OwenDuffy.net 


 

An introduction to Broadband over Power Lines

Recent developments in technology have delivered chipsets designed for transmission of high speed data at Broadband speeds over existing power line infrastructure in a range of scopes including existing premises power wiring, the low voltage (LV) distribution network, and high voltage (HV) transmission network.

Power Line Communications (PLC) is not new; it has been in use for a very long time for electricity network protection, control, telemetry, voice and data communications, and demand side load management. Some of these applications are more broadly captured by the term Power Line Telecommunications (PLT).

Broadband over Power Lines (BPL) is a specialised form of PLT, it is designed to deliver high speed data services at Broadband speeds (greater than 256Kbps), usually delivered to the customer with an Internet Protocol (IP) interface and principally for access to the Internet.

It is a combination of the growing demand for Broadband data services and development of powerful digital signal processing capability on silicon chips that has encouraged BPL.

BPL achieves the high data rates by modulation of carriers at radio frequencies with the data, and transmission of that radio frequency energy on the power line media.
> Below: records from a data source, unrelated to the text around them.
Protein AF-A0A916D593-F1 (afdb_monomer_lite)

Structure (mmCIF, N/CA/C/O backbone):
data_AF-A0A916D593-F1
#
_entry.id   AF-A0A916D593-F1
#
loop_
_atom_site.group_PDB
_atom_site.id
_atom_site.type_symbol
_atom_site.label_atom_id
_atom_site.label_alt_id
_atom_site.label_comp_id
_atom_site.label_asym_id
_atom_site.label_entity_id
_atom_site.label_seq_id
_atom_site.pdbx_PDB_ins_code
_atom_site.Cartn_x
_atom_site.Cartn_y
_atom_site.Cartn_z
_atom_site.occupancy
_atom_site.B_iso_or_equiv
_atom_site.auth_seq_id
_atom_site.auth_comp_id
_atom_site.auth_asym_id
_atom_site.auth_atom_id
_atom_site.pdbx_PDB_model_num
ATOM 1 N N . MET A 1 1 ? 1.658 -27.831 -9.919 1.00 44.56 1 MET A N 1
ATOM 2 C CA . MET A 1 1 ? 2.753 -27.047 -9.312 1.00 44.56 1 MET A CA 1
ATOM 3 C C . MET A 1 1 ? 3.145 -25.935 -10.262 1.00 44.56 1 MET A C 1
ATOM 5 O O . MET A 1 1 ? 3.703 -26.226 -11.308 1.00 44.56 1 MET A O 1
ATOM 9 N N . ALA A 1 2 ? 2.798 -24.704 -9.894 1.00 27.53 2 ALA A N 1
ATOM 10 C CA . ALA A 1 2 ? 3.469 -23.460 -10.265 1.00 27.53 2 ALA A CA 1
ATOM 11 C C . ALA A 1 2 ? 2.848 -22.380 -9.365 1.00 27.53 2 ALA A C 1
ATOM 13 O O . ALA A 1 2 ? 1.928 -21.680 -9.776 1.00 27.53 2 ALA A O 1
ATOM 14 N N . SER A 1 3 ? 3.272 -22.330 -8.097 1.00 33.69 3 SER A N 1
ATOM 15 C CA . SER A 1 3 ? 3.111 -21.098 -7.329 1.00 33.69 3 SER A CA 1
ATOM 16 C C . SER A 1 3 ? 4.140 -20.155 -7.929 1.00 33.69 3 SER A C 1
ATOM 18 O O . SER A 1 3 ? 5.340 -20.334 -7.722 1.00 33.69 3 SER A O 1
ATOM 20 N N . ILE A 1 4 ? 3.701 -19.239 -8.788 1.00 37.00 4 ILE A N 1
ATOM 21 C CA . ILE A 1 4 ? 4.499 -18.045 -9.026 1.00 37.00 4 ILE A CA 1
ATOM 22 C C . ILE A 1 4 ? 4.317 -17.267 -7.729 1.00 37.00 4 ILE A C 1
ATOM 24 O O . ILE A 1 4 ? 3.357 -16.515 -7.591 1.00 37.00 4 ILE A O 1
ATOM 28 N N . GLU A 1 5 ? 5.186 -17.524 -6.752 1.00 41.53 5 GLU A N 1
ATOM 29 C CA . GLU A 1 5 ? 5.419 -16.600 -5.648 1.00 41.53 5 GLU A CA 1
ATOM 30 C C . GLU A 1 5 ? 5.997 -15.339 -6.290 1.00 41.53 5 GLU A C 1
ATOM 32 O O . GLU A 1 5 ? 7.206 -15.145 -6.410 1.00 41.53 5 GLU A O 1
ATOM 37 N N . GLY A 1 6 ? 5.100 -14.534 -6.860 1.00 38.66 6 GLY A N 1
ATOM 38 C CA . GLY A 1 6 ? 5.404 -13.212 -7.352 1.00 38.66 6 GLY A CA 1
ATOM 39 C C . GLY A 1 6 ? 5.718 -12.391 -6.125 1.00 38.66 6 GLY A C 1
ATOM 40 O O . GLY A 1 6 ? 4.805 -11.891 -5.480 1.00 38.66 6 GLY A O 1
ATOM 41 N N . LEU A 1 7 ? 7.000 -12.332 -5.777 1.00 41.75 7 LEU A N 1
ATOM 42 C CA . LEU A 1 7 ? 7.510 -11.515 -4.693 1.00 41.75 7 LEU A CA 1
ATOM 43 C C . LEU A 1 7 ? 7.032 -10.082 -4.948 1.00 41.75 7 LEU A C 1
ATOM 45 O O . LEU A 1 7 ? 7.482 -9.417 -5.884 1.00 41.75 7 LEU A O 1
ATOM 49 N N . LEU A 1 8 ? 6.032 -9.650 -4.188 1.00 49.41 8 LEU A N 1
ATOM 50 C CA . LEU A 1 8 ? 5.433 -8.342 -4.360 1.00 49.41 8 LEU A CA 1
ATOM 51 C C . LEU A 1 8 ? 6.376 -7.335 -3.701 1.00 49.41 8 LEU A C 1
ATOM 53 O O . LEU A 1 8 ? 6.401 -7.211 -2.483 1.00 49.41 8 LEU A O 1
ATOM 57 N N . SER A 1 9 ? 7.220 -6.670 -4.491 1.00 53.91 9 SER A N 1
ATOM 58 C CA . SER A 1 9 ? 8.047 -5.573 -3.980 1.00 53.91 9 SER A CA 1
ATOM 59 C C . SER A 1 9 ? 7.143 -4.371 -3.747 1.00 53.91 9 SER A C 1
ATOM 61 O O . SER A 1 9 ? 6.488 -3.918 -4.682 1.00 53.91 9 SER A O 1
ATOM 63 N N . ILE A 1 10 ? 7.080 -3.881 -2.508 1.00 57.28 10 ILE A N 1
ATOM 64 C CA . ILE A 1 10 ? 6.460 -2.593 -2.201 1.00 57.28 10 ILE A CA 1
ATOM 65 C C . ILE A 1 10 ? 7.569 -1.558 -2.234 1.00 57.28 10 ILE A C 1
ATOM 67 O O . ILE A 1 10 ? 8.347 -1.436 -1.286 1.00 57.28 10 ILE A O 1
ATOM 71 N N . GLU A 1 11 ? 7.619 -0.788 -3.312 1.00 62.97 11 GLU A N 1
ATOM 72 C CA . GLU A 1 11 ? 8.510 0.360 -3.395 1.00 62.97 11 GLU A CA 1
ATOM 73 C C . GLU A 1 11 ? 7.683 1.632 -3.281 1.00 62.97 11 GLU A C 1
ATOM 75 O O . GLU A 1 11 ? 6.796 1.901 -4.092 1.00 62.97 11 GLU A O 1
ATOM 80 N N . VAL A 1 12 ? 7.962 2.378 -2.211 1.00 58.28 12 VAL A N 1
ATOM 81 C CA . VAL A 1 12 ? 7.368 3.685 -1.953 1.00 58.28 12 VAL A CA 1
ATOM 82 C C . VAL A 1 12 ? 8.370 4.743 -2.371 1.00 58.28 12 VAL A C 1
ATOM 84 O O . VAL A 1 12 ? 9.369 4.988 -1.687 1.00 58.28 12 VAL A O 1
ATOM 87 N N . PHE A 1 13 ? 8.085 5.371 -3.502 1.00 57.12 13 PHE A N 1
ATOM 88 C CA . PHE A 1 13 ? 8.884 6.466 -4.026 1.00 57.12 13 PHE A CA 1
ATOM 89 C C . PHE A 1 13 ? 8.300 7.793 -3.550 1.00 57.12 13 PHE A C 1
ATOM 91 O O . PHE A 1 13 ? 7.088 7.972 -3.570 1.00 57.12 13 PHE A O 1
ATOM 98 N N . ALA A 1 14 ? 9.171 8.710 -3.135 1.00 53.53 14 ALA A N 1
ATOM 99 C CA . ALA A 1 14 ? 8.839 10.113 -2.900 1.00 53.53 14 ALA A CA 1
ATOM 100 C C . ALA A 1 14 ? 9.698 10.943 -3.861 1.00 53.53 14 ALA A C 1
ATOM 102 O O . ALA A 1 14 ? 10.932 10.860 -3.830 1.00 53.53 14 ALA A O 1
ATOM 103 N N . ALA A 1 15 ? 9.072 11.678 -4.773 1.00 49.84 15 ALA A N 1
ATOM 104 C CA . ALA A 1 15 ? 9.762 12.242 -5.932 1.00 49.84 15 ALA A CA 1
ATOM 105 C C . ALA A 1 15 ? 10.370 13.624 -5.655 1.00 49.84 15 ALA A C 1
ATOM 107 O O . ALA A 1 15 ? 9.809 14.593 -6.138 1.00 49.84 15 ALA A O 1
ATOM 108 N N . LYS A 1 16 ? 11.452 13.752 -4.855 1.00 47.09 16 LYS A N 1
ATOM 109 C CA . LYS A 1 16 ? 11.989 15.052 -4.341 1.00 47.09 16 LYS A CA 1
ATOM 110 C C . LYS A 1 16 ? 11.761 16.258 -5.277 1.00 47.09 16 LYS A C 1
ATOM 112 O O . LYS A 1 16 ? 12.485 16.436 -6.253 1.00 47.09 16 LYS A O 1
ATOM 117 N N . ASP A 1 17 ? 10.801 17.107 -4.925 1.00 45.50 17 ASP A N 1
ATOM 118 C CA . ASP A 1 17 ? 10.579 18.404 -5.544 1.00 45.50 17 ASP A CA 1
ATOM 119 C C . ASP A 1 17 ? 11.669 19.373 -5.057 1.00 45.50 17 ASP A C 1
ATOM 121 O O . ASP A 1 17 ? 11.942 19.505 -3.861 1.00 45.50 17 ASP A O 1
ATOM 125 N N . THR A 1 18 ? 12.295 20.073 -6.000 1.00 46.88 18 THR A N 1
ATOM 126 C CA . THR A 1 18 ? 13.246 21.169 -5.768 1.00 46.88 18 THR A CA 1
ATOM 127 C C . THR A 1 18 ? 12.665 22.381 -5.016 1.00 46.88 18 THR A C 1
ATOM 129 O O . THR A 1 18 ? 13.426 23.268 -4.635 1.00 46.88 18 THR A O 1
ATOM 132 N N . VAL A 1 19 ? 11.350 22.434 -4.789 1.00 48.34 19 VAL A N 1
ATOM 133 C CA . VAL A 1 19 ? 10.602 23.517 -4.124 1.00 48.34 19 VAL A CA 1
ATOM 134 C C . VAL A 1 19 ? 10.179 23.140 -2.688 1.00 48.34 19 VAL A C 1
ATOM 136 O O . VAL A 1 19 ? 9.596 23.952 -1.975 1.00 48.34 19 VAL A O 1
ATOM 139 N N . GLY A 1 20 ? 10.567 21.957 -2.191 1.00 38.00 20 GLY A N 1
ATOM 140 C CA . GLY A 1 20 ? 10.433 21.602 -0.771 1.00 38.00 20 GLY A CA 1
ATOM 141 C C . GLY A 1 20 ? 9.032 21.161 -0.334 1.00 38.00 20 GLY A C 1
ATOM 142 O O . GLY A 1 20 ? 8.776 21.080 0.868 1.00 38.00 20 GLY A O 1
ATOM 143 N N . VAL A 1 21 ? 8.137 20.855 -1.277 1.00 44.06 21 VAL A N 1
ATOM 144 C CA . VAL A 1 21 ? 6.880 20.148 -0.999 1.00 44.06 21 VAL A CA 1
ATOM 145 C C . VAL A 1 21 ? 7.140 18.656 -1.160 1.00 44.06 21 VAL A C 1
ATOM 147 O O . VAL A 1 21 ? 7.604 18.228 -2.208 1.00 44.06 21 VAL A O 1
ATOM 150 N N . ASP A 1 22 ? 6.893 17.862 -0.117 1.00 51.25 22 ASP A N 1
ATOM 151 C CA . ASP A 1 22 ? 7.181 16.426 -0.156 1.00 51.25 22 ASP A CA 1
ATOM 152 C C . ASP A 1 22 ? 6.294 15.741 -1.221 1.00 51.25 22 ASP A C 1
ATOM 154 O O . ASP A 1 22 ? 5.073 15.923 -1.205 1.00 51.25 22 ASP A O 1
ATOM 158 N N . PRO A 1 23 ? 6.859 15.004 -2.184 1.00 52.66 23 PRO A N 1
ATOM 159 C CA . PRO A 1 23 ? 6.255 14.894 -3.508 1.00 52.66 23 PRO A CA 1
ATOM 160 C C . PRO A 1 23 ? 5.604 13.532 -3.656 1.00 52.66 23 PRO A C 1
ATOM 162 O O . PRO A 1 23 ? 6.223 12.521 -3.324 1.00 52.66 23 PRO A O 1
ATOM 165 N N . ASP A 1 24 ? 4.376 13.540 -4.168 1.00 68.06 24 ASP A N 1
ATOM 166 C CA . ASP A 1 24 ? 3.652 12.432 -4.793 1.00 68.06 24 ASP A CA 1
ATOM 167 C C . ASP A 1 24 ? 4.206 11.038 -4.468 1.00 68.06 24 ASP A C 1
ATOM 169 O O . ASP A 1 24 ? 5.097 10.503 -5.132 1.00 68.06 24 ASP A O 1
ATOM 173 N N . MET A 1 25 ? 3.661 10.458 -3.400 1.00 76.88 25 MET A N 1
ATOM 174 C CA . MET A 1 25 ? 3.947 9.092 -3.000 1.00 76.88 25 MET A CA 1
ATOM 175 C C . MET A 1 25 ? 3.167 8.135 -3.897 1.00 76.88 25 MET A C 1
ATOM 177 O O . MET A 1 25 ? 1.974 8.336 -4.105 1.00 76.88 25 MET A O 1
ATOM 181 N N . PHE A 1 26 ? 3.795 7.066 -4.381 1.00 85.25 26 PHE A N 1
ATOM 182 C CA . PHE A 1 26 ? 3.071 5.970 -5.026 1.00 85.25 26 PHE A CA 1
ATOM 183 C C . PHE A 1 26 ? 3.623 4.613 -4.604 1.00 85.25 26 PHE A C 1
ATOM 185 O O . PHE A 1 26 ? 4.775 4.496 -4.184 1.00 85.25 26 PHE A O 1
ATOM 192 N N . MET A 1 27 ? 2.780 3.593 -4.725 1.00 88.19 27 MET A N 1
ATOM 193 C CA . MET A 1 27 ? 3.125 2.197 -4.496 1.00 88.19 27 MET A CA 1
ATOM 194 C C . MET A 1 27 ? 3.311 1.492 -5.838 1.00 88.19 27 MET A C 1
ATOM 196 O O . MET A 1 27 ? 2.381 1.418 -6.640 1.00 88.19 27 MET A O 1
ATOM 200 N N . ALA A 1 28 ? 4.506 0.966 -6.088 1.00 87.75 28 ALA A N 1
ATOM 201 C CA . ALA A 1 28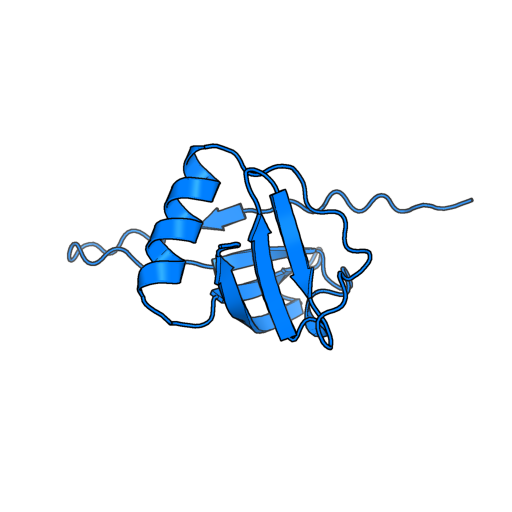 ? 4.735 0.065 -7.213 1.00 87.75 28 ALA A CA 1
ATOM 202 C C . ALA A 1 28 ? 4.367 -1.370 -6.821 1.00 87.75 28 ALA A C 1
ATOM 204 O O . ALA A 1 28 ? 4.743 -1.819 -5.741 1.00 87.75 28 ALA A O 1
ATOM 205 N N . VAL A 1 29 ? 3.663 -2.092 -7.695 1.00 87.06 29 VAL A N 1
ATOM 206 C CA . VAL A 1 29 ? 3.372 -3.525 -7.523 1.00 87.06 29 VAL A CA 1
ATOM 207 C C . VAL A 1 29 ? 3.519 -4.277 -8.845 1.00 87.06 29 VAL A C 1
ATOM 209 O O . VAL A 1 29 ? 3.478 -3.689 -9.926 1.00 87.06 29 VAL A O 1
ATOM 212 N N . SER A 1 30 ? 3.669 -5.601 -8.779 1.00 84.94 30 SER A N 1
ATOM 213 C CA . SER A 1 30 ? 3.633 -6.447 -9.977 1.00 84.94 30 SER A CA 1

BPL does not depend on radiation of radio frequency energy for its operation; BPL uses conduction on the metallic power line conductors to carry the modulated data signals from the sending BPL modem to the receiving BPL modem.

Power lines in their various forms are almost universally unsuitable media for transmission of radio frequency energy for a number of reasons, but most importantly to users of radiocommunications services, because of the leakage of substantial radiocommunications energy from the power lines and in-building wiring and the consequent risk of interference to radiocommunications services.

Current BPL technologies mainly use the radio spectrum from about 2MHz up to 30MHz to 80MHz (HF and VHF radio spectrum). BPL signals that leak from infrastructure are quite unlike any other form of radio frequency radiation, they are wideband (typically several MHz wide for individual links) with almost uniform power density across that bandwidth when in traffic, and they have the potential to interfere with a very large number of radiocommunications services used for diverse purposes.

BPL interference is a most serious threat to all radiocommunications users, and especially to Radio Amateurs because of their use of relatively weak signal operation, often limited only by external noise and interference.